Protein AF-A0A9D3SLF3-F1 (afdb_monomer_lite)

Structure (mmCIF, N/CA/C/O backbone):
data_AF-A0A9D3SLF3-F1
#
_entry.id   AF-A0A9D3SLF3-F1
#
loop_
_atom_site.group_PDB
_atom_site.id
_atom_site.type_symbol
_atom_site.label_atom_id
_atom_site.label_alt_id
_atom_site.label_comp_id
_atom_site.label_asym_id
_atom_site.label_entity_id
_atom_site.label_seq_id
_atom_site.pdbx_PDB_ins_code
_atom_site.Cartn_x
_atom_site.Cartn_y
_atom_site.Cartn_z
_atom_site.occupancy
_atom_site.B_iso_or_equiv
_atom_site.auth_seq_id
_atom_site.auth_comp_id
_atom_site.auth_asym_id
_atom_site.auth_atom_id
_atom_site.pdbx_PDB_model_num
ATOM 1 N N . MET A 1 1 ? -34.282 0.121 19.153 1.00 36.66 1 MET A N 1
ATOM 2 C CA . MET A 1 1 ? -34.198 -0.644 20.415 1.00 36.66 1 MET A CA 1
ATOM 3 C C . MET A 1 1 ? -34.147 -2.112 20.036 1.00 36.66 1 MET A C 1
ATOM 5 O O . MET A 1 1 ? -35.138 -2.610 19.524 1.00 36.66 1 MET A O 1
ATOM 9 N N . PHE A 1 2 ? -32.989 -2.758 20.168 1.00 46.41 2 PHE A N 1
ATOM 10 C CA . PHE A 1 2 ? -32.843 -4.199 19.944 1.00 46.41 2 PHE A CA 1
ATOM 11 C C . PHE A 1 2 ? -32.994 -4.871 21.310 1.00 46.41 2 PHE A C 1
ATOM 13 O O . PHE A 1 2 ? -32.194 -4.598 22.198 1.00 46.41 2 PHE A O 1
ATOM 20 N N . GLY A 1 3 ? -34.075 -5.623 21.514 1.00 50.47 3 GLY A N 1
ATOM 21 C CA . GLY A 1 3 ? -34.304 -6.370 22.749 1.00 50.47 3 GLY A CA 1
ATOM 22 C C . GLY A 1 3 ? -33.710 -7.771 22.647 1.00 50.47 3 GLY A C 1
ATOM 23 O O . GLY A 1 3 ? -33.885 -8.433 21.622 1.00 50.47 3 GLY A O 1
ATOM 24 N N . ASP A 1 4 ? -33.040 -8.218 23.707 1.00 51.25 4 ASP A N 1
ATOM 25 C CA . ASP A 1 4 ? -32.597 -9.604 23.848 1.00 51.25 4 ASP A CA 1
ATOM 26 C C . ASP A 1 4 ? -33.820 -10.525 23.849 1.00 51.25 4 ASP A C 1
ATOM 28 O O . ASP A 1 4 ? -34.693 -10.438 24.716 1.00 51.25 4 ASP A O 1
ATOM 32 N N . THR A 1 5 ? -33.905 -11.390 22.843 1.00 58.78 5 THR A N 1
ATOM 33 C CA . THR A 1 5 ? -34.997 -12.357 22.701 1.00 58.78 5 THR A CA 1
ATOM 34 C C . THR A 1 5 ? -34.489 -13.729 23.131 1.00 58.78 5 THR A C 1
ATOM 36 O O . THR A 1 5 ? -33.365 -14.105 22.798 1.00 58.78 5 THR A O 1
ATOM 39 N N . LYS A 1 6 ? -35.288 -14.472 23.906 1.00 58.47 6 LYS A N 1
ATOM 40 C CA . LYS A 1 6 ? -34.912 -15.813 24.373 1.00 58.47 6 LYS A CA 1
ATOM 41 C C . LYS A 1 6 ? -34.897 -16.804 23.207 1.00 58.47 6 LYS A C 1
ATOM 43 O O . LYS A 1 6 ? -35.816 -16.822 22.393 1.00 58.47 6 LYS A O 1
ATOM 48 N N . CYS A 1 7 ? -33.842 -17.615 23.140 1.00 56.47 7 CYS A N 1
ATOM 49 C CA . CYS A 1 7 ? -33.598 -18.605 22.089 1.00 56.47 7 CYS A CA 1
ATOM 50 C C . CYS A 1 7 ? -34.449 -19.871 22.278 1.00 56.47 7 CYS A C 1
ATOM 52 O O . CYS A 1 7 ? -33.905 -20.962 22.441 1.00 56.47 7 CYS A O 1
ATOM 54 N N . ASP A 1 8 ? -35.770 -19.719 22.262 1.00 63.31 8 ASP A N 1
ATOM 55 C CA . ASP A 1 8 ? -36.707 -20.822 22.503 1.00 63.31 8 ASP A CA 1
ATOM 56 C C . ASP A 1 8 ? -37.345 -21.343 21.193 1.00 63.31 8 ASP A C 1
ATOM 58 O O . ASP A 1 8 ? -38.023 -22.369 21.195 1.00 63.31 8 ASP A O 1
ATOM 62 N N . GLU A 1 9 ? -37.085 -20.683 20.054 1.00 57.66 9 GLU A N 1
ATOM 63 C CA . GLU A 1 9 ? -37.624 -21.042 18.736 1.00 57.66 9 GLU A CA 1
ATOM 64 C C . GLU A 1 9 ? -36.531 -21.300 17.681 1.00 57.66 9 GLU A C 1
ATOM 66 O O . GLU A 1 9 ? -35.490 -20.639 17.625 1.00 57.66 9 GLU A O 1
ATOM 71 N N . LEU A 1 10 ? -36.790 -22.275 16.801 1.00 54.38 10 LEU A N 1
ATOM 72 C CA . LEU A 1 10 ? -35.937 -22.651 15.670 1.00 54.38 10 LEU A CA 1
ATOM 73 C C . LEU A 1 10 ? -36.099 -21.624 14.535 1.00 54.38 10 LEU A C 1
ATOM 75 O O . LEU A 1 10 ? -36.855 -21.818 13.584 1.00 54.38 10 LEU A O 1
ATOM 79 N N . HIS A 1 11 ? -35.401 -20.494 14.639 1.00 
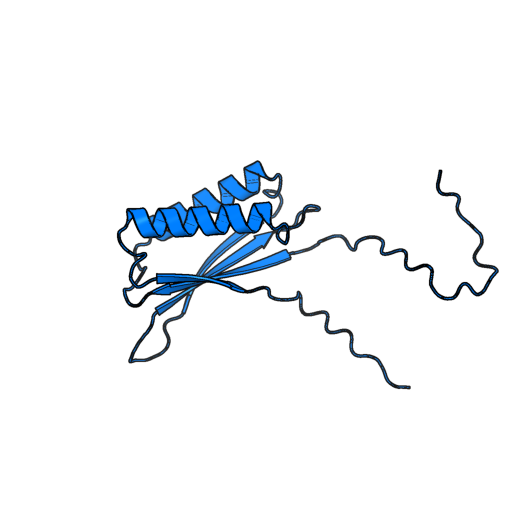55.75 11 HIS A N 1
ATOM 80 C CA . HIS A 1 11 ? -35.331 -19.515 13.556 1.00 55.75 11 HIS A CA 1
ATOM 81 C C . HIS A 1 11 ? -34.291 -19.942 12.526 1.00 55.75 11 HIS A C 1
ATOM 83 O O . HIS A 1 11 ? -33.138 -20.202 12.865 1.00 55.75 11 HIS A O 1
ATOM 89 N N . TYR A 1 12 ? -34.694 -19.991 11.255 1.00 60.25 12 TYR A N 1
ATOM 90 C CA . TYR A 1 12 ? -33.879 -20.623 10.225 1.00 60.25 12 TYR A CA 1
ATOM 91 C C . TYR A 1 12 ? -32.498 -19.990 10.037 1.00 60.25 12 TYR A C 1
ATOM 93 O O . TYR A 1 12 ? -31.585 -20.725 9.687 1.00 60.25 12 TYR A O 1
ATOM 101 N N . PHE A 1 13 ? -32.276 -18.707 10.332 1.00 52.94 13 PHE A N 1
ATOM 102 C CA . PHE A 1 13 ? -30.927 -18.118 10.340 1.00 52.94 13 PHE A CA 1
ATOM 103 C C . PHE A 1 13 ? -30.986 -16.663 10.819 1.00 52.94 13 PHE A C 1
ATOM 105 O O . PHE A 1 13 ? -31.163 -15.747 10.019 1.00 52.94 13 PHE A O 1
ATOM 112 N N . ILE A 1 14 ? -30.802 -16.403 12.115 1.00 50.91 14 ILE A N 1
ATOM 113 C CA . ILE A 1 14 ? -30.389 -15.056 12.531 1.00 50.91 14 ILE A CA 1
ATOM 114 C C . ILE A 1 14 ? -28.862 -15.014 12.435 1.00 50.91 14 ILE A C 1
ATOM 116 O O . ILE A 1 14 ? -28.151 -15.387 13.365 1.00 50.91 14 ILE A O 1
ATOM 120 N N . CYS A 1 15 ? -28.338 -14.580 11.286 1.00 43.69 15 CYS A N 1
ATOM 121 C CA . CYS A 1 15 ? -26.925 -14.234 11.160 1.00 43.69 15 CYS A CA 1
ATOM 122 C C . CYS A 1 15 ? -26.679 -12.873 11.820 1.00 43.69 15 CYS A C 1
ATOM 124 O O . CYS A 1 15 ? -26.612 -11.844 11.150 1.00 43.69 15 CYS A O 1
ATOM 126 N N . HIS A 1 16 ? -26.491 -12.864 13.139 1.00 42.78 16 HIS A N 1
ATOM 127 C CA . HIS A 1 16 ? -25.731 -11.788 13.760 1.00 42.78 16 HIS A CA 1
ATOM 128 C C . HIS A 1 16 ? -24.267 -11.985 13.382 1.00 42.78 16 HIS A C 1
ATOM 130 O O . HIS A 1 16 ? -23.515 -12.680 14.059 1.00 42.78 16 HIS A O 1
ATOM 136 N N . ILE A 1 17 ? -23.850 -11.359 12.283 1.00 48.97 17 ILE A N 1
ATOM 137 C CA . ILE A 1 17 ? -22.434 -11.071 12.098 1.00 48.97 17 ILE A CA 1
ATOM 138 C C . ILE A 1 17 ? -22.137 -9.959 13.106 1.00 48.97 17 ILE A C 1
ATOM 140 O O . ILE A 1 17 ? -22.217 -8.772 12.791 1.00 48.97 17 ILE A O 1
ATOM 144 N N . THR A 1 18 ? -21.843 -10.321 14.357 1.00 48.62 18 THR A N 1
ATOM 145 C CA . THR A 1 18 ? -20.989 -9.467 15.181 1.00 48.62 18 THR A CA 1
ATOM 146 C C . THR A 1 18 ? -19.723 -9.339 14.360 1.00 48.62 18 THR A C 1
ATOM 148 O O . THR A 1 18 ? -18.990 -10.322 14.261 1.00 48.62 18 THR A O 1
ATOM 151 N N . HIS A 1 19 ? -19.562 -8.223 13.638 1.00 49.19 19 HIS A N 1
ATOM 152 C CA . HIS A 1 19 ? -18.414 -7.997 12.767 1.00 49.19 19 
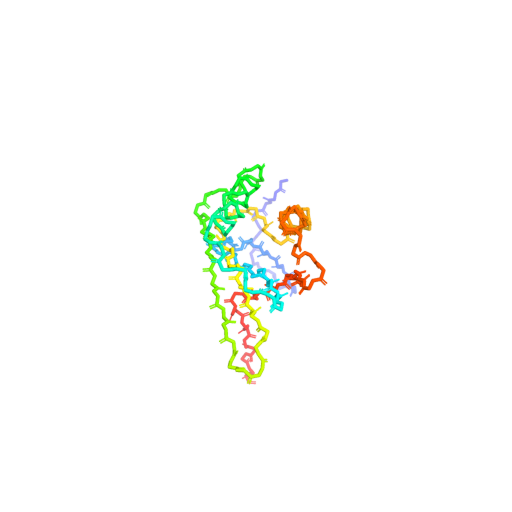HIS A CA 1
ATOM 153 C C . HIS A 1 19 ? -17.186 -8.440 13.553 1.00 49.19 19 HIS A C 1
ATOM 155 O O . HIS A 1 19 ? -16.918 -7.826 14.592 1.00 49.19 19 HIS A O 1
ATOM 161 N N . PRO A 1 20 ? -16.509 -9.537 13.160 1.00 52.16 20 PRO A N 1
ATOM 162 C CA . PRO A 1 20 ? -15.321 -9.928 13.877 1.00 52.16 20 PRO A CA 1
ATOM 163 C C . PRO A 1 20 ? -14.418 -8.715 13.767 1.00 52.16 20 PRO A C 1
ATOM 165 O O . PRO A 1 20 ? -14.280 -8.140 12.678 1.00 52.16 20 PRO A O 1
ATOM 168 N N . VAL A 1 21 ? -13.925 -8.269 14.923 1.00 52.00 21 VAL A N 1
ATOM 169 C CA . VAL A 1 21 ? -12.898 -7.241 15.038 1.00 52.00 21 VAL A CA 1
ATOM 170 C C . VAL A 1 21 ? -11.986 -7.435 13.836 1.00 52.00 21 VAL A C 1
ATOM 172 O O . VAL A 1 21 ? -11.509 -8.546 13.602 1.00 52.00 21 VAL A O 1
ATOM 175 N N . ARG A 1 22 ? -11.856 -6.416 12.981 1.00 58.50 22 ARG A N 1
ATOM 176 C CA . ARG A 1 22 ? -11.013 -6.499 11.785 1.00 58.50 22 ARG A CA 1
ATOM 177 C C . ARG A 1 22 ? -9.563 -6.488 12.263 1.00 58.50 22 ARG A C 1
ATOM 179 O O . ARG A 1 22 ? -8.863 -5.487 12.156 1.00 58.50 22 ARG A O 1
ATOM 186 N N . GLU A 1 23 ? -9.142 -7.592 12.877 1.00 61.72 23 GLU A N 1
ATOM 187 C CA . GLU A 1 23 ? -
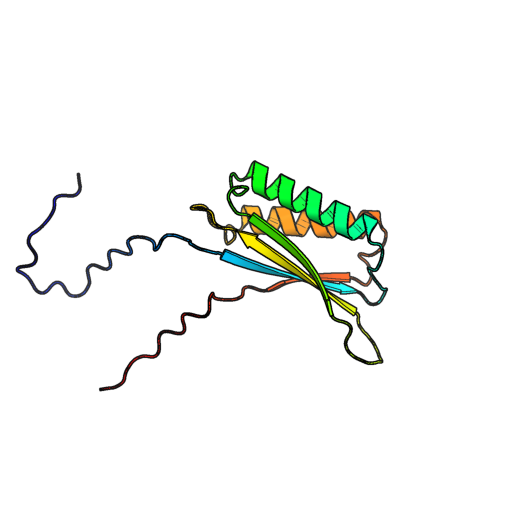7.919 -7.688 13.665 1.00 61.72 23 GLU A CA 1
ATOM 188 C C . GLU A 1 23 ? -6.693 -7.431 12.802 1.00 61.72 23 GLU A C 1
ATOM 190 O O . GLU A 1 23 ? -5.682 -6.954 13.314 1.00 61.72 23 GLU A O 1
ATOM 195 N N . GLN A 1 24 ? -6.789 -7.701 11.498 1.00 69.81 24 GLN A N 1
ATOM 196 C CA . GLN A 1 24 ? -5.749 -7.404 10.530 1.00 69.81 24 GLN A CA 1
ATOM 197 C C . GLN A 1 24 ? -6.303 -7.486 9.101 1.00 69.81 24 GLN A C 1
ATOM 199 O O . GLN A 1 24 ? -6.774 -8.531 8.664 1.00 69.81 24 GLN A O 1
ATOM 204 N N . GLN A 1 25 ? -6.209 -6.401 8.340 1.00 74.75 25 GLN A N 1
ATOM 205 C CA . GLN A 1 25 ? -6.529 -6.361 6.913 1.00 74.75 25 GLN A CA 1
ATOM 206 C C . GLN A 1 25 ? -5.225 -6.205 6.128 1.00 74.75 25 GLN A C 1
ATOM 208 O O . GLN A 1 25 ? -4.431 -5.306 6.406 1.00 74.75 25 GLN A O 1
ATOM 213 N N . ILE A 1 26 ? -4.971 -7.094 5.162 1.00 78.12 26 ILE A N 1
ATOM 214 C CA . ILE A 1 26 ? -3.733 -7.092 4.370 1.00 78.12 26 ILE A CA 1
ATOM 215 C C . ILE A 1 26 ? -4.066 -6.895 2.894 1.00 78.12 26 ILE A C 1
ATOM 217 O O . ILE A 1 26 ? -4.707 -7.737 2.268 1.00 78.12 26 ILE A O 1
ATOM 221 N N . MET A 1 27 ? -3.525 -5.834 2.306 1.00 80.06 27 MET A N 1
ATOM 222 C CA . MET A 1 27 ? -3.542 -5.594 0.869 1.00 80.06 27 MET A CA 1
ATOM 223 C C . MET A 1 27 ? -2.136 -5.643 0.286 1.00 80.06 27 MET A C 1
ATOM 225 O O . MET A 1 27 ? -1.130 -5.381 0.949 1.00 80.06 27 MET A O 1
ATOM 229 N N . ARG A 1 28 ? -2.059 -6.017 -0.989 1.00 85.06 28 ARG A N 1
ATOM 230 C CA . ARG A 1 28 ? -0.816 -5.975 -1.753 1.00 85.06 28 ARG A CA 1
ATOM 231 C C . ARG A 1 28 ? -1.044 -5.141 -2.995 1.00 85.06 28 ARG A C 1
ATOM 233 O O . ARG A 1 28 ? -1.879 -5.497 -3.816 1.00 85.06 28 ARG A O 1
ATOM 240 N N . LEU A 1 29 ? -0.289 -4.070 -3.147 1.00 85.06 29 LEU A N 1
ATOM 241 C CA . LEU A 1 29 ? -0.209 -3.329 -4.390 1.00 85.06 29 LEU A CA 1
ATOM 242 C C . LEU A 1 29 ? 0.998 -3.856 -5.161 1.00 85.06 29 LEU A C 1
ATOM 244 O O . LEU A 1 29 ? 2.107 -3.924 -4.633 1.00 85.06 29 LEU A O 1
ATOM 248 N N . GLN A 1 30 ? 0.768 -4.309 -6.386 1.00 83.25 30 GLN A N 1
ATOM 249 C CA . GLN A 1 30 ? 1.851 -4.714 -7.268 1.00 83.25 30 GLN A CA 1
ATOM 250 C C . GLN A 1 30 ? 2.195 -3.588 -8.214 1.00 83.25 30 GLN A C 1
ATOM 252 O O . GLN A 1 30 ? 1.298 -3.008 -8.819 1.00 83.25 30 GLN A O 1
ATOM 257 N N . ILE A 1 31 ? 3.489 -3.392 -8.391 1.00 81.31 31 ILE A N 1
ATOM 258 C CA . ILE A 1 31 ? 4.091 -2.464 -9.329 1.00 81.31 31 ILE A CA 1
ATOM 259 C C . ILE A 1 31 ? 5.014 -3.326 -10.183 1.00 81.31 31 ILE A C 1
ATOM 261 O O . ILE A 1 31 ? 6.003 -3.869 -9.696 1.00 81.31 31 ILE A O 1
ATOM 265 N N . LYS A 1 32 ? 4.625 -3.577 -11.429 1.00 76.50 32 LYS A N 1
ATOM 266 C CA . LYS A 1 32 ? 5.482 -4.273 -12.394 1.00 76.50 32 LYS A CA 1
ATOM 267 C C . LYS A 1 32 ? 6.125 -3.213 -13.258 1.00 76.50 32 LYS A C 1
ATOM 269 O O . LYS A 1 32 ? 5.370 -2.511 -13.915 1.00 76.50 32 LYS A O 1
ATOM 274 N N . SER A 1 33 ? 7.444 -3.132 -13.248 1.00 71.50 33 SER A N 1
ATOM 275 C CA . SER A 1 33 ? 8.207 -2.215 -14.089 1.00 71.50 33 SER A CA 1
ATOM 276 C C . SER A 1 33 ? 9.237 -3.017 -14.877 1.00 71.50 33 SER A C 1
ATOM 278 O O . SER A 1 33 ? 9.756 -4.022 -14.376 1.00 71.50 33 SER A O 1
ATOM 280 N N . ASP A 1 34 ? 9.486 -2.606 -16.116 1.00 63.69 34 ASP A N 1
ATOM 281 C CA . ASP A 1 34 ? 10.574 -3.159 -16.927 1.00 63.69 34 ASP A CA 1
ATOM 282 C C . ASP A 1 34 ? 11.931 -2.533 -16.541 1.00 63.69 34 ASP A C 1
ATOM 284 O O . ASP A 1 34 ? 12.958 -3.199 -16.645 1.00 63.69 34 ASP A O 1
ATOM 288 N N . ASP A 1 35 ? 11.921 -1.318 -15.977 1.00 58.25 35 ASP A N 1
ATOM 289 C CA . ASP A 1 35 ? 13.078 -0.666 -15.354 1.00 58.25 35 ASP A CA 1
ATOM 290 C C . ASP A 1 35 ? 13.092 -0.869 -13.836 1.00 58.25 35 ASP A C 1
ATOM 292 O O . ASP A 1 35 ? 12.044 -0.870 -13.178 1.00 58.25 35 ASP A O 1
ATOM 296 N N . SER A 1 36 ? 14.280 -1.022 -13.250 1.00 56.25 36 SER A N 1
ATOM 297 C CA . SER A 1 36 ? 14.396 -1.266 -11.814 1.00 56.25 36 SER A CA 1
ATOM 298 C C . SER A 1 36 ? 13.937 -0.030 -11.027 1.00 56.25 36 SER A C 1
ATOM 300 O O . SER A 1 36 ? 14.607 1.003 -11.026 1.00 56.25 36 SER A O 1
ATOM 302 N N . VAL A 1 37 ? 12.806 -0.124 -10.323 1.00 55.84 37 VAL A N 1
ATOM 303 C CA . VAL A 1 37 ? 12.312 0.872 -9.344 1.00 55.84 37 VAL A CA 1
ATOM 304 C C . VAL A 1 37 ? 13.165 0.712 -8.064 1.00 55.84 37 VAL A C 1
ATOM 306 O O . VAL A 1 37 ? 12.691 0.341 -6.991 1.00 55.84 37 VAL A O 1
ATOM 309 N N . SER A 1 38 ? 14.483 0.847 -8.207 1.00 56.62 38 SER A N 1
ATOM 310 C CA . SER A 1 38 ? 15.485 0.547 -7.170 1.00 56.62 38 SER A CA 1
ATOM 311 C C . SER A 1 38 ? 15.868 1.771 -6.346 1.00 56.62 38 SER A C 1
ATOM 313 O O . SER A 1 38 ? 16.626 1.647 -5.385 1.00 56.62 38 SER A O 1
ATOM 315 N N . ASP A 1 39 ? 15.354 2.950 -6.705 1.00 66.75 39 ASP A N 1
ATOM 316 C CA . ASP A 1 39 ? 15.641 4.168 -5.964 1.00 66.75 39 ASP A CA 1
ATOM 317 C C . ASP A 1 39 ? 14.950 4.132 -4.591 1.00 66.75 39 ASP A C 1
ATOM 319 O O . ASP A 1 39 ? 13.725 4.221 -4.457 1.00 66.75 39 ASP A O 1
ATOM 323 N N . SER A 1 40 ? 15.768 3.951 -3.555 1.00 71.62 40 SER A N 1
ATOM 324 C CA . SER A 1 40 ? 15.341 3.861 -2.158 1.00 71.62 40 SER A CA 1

■ What you are asked to do: Please reproduce, exactly as they appear above, the lines from the line containing "ATOM 50 C C" up to and including the line containing "ATOM 63 C CA".

■ Response for this exercise:
ATOM 50 C C . CYS A 1 7 ? -34.449 -19.871 22.278 1.00 56.47 7 CYS A C 1
ATOM 52 O O . CYS A 1 7 ? -33.905 -20.962 22.441 1.00 56.47 7 CYS A O 1
ATOM 54 N N . ASP A 1 8 ? -35.770 -19.719 22.262 1.00 63.31 8 ASP A N 1
ATOM 55 C CA . ASP A 1 8 ? -36.707 -20.822 22.503 1.00 63.31 8 ASP A CA 1
ATOM 56 C C . ASP A 1 8 ? -37.345 -21.343 21.193 1.00 63.31 8 ASP A C 1
ATOM 58 O O . ASP A 1 8 ? -38.023 -22.369 21.195 1.00 63.31 8 ASP A O 1
ATOM 62 N N . GLU A 1 9 ? -37.085 -20.683 20.054 1.00 57.66 9 GLU A N 1
ATOM 63 C CA . GLU A 1 9 ? -37.624 -21.042 18.736 1.00 57.66 9 GLU A CA 1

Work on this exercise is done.